対処が遅れると着物の状態が元に戻らなくなる可能性があるので、広範囲に濡れている部分があったり、お手入れ後に輪ジミができたりした場合は一刻も早くクリーニング店や専門店に依頼しましょう。
レンタルの予約をしている方は早めに連絡を!
台風の接近や大雨でない限り、多くの方はお出かけを決行するようですが、レンタルの予約をしている方は万一に備えて以下のポイントを押さえておくと安心です。
汚れ補償サービスに加入する
多くの着物レンタル店では、汚れ補償サービスを提供しています。追加オプションで加入できるところもあれば、レンタル料金に含まれている場合もあります。
このサービスに加入しておけば、ちょっとした汚れでも追加料金はかかりません。レンタルを検討する際には「汚れ補償サービス」があるかどうかを確認しておくとよいでしょう。
日程変更はお早めに!
事前に当日の天候がわかっているときは、早めに連絡しましょう。七五三や成人式などのイベントで予約がとくに集中しやすい時期では、希望日に変更できない可能性があります。

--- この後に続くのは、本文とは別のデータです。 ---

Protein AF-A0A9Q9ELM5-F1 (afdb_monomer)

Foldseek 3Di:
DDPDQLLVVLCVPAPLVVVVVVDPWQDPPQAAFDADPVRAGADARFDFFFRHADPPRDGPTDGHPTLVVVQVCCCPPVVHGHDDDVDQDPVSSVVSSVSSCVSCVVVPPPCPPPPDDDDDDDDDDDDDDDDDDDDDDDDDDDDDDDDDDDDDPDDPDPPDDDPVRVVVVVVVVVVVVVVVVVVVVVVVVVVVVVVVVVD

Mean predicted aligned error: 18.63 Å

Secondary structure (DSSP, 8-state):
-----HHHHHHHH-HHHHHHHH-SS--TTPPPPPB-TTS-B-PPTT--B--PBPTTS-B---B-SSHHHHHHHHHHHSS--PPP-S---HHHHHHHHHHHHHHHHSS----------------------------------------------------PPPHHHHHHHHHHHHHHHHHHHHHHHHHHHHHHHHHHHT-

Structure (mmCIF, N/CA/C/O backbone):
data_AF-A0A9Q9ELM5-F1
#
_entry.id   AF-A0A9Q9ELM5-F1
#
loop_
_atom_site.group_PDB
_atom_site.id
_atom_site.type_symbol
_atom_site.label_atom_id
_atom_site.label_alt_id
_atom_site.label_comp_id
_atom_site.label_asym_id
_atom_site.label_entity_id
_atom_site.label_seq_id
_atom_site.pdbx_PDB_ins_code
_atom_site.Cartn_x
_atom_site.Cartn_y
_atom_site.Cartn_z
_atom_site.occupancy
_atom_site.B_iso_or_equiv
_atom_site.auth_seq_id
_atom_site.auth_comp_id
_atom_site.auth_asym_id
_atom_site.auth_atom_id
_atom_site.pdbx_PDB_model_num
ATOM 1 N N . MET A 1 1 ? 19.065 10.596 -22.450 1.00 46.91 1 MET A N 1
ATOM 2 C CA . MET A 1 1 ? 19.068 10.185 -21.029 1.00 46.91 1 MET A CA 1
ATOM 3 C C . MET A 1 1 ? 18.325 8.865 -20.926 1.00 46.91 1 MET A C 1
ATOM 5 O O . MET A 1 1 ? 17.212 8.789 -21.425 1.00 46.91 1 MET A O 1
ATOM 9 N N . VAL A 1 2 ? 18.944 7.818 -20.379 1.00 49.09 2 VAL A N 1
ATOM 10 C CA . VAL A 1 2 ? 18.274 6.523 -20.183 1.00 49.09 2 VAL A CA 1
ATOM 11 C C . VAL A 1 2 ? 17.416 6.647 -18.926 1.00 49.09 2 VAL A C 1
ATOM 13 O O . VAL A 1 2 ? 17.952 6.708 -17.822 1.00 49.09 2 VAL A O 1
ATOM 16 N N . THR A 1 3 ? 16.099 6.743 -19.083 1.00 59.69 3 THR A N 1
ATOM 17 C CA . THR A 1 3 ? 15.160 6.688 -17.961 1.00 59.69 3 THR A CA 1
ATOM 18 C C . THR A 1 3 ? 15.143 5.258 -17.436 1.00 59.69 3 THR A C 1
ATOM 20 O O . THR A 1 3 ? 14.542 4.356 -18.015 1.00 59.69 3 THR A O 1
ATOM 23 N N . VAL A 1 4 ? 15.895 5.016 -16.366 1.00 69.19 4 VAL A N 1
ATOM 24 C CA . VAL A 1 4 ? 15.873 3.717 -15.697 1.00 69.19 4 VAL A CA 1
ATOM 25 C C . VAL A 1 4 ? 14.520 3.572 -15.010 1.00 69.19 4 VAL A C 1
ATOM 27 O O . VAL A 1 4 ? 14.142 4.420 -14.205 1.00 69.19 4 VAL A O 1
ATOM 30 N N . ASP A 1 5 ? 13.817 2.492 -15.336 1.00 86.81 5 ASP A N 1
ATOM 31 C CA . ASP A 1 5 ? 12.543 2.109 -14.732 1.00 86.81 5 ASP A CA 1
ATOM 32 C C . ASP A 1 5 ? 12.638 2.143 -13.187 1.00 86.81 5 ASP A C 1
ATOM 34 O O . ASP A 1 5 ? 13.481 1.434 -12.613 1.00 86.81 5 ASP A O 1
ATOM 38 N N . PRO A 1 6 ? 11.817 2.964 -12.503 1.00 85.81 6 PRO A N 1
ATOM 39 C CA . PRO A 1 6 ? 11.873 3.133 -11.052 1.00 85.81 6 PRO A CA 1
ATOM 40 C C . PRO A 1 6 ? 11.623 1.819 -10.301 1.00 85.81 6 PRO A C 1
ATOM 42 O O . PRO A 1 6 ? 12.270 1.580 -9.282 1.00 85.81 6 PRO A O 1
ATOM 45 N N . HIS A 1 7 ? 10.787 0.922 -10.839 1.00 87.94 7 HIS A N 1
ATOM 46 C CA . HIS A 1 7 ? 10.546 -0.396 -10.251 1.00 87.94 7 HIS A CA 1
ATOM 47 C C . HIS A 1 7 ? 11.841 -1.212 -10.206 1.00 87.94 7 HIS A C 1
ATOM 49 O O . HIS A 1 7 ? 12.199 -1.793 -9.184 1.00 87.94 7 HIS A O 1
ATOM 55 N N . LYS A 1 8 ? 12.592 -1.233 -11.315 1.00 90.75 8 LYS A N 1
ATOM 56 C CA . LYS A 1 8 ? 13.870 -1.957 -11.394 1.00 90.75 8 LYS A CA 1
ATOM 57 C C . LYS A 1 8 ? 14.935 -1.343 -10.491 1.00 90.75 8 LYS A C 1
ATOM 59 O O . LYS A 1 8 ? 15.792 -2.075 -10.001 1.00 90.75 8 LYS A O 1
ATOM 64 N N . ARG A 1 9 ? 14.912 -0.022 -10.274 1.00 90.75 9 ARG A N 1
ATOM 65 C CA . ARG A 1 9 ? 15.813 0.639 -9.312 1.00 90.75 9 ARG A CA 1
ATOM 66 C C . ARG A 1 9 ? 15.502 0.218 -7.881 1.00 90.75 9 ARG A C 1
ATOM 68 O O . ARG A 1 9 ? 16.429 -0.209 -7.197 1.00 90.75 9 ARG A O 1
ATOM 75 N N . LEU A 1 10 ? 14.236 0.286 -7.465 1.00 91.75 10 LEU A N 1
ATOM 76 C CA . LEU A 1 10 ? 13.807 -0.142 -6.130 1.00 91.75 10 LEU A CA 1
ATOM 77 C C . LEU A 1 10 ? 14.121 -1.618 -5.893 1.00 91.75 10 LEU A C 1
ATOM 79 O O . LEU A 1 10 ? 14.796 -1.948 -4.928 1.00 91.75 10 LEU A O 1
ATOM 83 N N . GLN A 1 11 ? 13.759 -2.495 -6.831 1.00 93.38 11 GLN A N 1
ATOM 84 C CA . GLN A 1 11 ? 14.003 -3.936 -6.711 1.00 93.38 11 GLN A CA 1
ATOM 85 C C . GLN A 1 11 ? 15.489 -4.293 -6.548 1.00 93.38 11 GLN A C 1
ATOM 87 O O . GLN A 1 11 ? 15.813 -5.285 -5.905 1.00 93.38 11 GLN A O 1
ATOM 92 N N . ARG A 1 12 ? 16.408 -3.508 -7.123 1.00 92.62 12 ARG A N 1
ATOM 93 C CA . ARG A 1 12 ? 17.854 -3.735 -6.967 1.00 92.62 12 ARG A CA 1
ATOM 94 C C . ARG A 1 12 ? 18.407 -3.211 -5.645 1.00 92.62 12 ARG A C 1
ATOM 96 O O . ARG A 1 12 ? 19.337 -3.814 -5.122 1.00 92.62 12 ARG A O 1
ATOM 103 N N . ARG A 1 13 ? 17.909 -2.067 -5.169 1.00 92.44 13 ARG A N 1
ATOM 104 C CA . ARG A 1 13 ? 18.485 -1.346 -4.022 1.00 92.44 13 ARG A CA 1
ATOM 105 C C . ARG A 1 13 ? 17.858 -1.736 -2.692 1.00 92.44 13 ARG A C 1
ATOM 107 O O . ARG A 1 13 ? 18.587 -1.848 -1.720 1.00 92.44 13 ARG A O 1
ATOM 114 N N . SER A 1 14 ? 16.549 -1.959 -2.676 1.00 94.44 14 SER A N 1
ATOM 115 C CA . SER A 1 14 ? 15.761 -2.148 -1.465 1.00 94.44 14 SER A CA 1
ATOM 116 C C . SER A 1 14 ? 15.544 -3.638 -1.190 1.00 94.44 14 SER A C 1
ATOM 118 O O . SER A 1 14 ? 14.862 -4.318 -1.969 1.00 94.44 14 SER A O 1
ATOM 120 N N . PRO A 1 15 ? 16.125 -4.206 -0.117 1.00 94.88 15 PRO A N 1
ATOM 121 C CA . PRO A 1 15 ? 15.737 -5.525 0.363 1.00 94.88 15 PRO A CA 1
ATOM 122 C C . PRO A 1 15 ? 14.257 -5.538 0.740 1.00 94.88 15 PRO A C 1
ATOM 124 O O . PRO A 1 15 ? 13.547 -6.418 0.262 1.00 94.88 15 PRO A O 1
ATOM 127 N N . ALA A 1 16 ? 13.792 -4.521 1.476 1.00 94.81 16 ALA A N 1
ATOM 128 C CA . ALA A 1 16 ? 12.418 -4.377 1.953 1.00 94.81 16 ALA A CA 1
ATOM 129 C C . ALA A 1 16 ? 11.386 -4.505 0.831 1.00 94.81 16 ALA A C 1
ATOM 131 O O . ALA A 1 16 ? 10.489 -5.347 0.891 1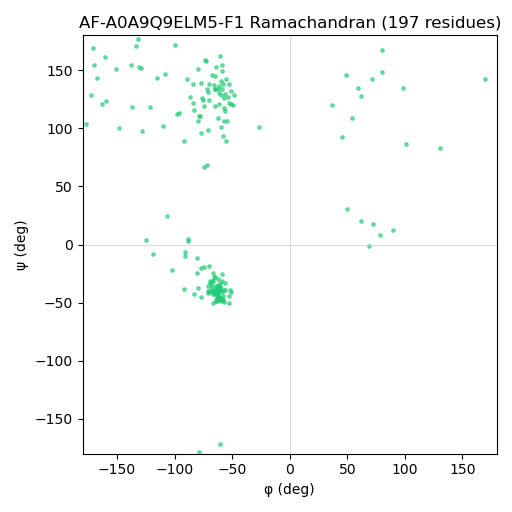.00 94.81 16 ALA A O 1
ATOM 132 N N . TYR A 1 17 ? 11.584 -3.753 -0.254 1.00 95.44 17 TYR A N 1
ATOM 133 C CA . TYR A 1 17 ? 10.712 -3.823 -1.419 1.00 95.44 17 TYR A CA 1
ATOM 134 C C . TYR A 1 17 ? 10.708 -5.214 -2.076 1.00 95.44 17 TYR A C 1
ATOM 136 O O . TYR A 1 17 ? 9.669 -5.668 -2.550 1.00 95.44 17 TYR A O 1
ATOM 144 N N . ARG A 1 18 ? 11.841 -5.934 -2.090 1.00 95.25 18 ARG A N 1
ATOM 145 C CA . ARG A 1 18 ? 11.885 -7.303 -2.635 1.00 95.25 18 ARG A CA 1
ATOM 146 C C . ARG A 1 18 ? 11.025 -8.269 -1.827 1.00 95.25 18 ARG A C 1
ATOM 148 O O . ARG A 1 18 ? 10.226 -8.968 -2.439 1.00 95.25 18 ARG A O 1
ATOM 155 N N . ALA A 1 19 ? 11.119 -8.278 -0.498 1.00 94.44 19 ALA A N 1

また、直前のキャンセルとなると、高額なキャンセル料金が発生することが多いため、日程変更の可能性が出てきた時点で、すぐに着物レンタル店に確認すべきです。フォトスタジオや神社など、ほかの施設に連絡が必要な場合も同様に早めの連絡を心がけましょう。
まとめ
雨対策をきちんとすれば、雨の日でも着物を美しく着こなすことができます。もし雨で着物が濡れてしまった場合は、早めに適切な対処で着物を美しい状態に保つことができます。また着物をレンタルする場合は、汚れの補償サービスの加入が可能か確認しましょう。雨の日の外出がより楽しく、安心できるものになるよう、ぜひこれらのポイントを参考にしてください。